= What you need to do =
Only a slice of the listing below is wanted. Retype the lines from the one containing "ATOM 33 C C" through the one containing "ATOM 72 N N", exactly, both ends included.

= Entries supplied =

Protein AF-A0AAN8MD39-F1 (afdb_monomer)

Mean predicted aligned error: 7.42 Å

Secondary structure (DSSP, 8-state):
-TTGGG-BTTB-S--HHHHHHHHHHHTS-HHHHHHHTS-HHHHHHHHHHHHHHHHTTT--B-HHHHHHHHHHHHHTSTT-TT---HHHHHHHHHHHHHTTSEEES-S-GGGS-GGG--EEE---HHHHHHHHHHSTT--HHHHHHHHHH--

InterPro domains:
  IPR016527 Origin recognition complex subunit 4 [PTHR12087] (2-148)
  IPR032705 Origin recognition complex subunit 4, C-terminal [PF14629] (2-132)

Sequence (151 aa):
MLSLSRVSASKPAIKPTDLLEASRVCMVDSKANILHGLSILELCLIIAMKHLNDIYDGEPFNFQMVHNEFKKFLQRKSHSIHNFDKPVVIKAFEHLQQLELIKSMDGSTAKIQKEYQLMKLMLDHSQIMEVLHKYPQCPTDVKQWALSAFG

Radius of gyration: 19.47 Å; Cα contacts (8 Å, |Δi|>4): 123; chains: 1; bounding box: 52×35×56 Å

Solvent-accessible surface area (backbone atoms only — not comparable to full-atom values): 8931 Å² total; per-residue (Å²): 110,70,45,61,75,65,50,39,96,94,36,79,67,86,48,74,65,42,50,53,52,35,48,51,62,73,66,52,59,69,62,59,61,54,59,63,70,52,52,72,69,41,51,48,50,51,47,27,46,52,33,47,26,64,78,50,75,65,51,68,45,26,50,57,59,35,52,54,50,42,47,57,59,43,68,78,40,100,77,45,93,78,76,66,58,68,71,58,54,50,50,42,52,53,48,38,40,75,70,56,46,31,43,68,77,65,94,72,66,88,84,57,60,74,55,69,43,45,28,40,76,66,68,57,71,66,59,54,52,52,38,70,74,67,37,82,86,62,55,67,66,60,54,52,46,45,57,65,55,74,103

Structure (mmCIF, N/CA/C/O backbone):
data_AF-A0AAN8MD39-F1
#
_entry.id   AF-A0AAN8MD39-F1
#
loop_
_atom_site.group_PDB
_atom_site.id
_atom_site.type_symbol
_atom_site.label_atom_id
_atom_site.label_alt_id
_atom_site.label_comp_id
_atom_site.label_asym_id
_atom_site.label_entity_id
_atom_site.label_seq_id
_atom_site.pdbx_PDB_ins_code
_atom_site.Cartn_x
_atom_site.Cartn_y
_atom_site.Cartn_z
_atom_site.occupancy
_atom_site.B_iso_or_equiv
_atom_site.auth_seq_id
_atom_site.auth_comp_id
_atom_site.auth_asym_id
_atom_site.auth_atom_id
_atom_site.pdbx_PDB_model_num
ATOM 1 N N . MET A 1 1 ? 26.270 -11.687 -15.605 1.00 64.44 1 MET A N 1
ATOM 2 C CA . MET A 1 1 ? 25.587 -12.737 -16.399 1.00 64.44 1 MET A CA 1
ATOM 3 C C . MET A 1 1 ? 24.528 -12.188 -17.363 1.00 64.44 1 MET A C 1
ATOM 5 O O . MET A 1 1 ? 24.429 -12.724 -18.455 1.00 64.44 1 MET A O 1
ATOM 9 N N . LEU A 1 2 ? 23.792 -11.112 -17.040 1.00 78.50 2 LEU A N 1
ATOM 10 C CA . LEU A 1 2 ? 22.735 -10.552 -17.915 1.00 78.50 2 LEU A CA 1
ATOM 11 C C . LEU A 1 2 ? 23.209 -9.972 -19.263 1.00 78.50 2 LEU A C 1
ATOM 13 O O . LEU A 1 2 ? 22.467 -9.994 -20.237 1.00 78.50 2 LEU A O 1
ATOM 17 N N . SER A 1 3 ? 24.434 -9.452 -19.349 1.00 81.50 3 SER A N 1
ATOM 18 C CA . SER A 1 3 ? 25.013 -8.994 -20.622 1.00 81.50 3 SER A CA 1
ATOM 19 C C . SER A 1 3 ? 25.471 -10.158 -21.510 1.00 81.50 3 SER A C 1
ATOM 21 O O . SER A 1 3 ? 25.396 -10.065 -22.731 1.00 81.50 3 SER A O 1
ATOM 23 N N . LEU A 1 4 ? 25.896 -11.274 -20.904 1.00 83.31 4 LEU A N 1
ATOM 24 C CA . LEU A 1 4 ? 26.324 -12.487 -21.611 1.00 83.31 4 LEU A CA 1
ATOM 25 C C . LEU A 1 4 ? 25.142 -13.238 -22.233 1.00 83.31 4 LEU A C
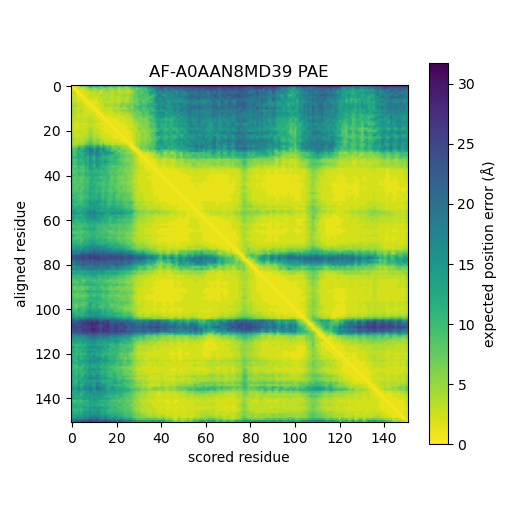 1
ATOM 27 O O . LEU A 1 4 ? 25.278 -13.765 -23.329 1.00 83.31 4 LEU A O 1
ATOM 31 N N . SER A 1 5 ? 23.969 -13.234 -21.590 1.00 84.31 5 SER A N 1
ATOM 32 C CA . SER A 1 5 ? 22.759 -13.874 -22.134 1.00 84.31 5 SER A CA 1
ATOM 33 C C . SER A 1 5 ? 22.218 -13.208 -23.404 1.00 84.31 5 SER A C 1
ATOM 35 O O . SER A 1 5 ? 21.335 -13.759 -24.055 1.00 84.31 5 SER A O 1
ATOM 37 N N . ARG A 1 6 ? 22.737 -12.030 -23.770 1.00 81.38 6 ARG A N 1
ATOM 38 C CA . ARG A 1 6 ? 22.380 -11.305 -24.998 1.00 81.38 6 ARG A CA 1
ATOM 39 C C . ARG A 1 6 ? 23.321 -11.578 -26.167 1.00 81.38 6 ARG A C 1
ATOM 41 O O . ARG A 1 6 ? 23.064 -11.092 -27.268 1.00 81.38 6 ARG A O 1
ATOM 48 N N . VAL A 1 7 ? 24.392 -12.335 -25.935 1.00 89.75 7 VAL A N 1
ATOM 49 C CA . VAL A 1 7 ? 25.290 -12.788 -26.994 1.00 89.75 7 VAL A CA 1
ATOM 50 C C . VAL A 1 7 ? 24.618 -13.939 -27.733 1.00 89.75 7 VAL A C 1
ATOM 52 O O . VAL A 1 7 ? 24.223 -14.937 -27.135 1.00 89.75 7 VAL A O 1
ATOM 55 N N . SER A 1 8 ? 24.478 -13.794 -29.044 1.00 89.50 8 SER A N 1
ATOM 56 C CA . SER A 1 8 ? 23.886 -14.803 -29.922 1.00 89.50 8 SER A CA 1
ATOM 57 C C . SER A 1 8 ? 24.623 -14.844 -31.258 1.00 89.50 8 SER A C 1
ATOM 59 O O . SER A 1 8 ? 25.446 -13.975 -31.546 1.00 89.50 8 SER A O 1
ATOM 61 N N . ALA A 1 9 ? 24.310 -15.819 -32.114 1.00 90.56 9 ALA A N 1
ATOM 62 C CA . ALA A 1 9 ? 24.909 -15.905 -33.448 1.00 90.56 9 ALA A CA 1
ATOM 63 C C . ALA A 1 9 ? 24.693 -14.623 -34.284 1.00 90.56 9 ALA A C 1
ATOM 65 O O . ALA A 1 9 ? 25.571 -14.225 -35.043 1.00 90.56 9 ALA A O 1
ATOM 66 N N . SER A 1 10 ? 23.561 -13.932 -34.098 1.00 90.00 10 SER A N 1
ATOM 67 C CA . SER A 1 10 ? 23.259 -12.650 -34.754 1.00 90.00 10 SER A CA 1
ATOM 68 C C . SER A 1 10 ? 23.861 -11.431 -34.044 1.00 90.00 10 SER A C 1
ATOM 70 O O . SER A 1 10 ? 23.877 -10.336 -34.605 1.00 90.00 10 SER A O 1
ATOM 72 N N . LYS A 1 11 ? 24.334 -11.587 -32.801 1.00 88.06 11 LYS A N 1
ATOM 73 C CA . LYS A 1 11 ? 24.956 -10.528 -31.996 1.00 88.06 11 LYS A CA 1
ATOM 74 C C . LYS A 1 11 ? 26.128 -11.104 -31.182 1.00 88.06 11 LYS A C 1
ATOM 76 O O . LYS A 1 11 ? 25.986 -11.338 -29.984 1.00 88.06 11 LYS A O 1
ATOM 81 N N . PRO A 1 12 ? 27.289 -11.342 -31.817 1.00 90.88 12 PRO A N 1
ATOM 82 C CA . PRO A 1 12 ? 28.370 -12.126 -31.215 1.00 90.88 12 PRO A CA 1
ATOM 83 C C . PRO A 1 12 ? 29.237 -11.351 -30.210 1.00 90.88 12 PRO A C 1
ATOM 85 O O . PRO A 1 12 ? 30.022 -11.959 -29.490 1.00 90.88 12 PRO A O 1
ATOM 88 N N . ALA A 1 13 ? 29.117 -10.022 -30.148 1.00 92.12 13 ALA A N 1
ATOM 89 C CA . ALA A 1 13 ? 29.917 -9.174 -29.267 1.00 92.12 13 ALA A CA 1
ATOM 90 C C . ALA A 1 13 ? 29.036 -8.328 -28.339 1.00 92.12 13 ALA A C 1
ATOM 92 O O . ALA A 1 13 ? 28.005 -7.792 -28.756 1.00 92.12 13 ALA A O 1
ATOM 93 N N . ILE A 1 14 ? 29.490 -8.170 -27.094 1.00 91.25 14 ILE A N 1
ATOM 94 C CA . ILE A 1 14 ? 28.878 -7.283 -26.100 1.00 91.25 14 ILE A CA 1
ATOM 95 C C . ILE A 1 14 ? 29.190 -5.835 -26.478 1.00 91.25 14 ILE A C 1
ATOM 97 O O . ILE A 1 14 ? 30.352 -5.472 -26.658 1.00 91.25 14 ILE A O 1
ATOM 101 N N . LYS A 1 15 ? 28.157 -4.995 -26.571 1.00 91.69 15 LYS A N 1
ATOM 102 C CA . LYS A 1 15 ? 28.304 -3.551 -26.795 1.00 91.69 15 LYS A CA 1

= Output below =
ATOM 33 C C . SER A 1 5 ? 22.218 -13.208 -23.404 1.00 84.31 5 SER A C 1
ATOM 35 O O . SER A 1 5 ? 21.335 -13.759 -24.055 1.00 84.31 5 SER A O 1
ATOM 37 N N . ARG A 1 6 ? 22.737 -12.030 -23.770 1.00 81.38 6 ARG A N 1
ATOM 38 C CA . ARG A 1 6 ? 22.380 -11.305 -24.998 1.00 81.38 6 ARG A CA 1
ATOM 39 C C . ARG A 1 6 ? 23.321 -11.578 -26.167 1.00 81.38 6 ARG A C 1
ATOM 41 O O . ARG A 1 6 ? 23.064 -11.092 -27.268 1.00 81.38 6 ARG A O 1
ATOM 48 N N . VAL A 1 7 ? 24.392 -12.335 -25.935 1.00 89.75 7 VAL A N 1
ATOM 49 C CA . VAL A 1 7 ? 25.290 -12.788 -26.994 1.00 89.75 7 VAL A CA 1
ATOM 50 C C . VAL A 1 7 ? 24.618 -13.939 -27.733 1.00 89.75 7 VAL A C 1
ATOM 52 O O . VAL A 1 7 ? 24.223 -14.937 -27.135 1.00 89.75 7 VAL A O 1
ATOM 55 N N . SER A 1 8 ? 24.478 -13.794 -29.044 1.00 89.50 8 SER A N 1
ATOM 56 C CA . SER A 1 8 ? 23.886 -14.803 -29.922 1.00 89.50 8 SER A CA 1
ATOM 57 C C . SER A 1 8 ? 24.623 -14.844 -31.258 1.00 89.50 8 SER A C 1
ATOM 59 O O . SER A 1 8 ? 25.446 -13.975 -31.546 1.00 89.50 8 SER A O 1
ATOM 61 N N . ALA A 1 9 ? 24.310 -15.819 -32.114 1.00 90.56 9 ALA A N 1
ATOM 62 C CA . ALA A 1 9 ? 24.909 -15.905 -33.448 1.00 90.56 9 ALA A CA 1
ATOM 63 C C . ALA A 1 9 ? 24.693 -14.623 -34.284 1.00 90.56 9 ALA A C 1
ATOM 65 O O . ALA A 1 9 ? 25.571 -14.225 -35.043 1.00 90.56 9 ALA A O 1
ATOM 66 N N . SER A 1 10 ? 23.561 -13.932 -34.098 1.00 90.00 10 SER A N 1
ATOM 67 C CA . SER A 1 10 ? 23.259 -12.650 -34.754 1.00 90.00 10 SER A CA 1
ATOM 68 C C . SER A 1 10 ? 23.861 -11.431 -34.044 1.00 90.00 10 SER A C 1
ATOM 70 O O . SER A 1 10 ? 23.877 -10.336 -34.605 1.00 90.00 10 SER A O 1
ATOM 72 N N . LYS A 1 11 ? 24.334 -11.587 -32.801 1.00 88.06 11 LYS A N 1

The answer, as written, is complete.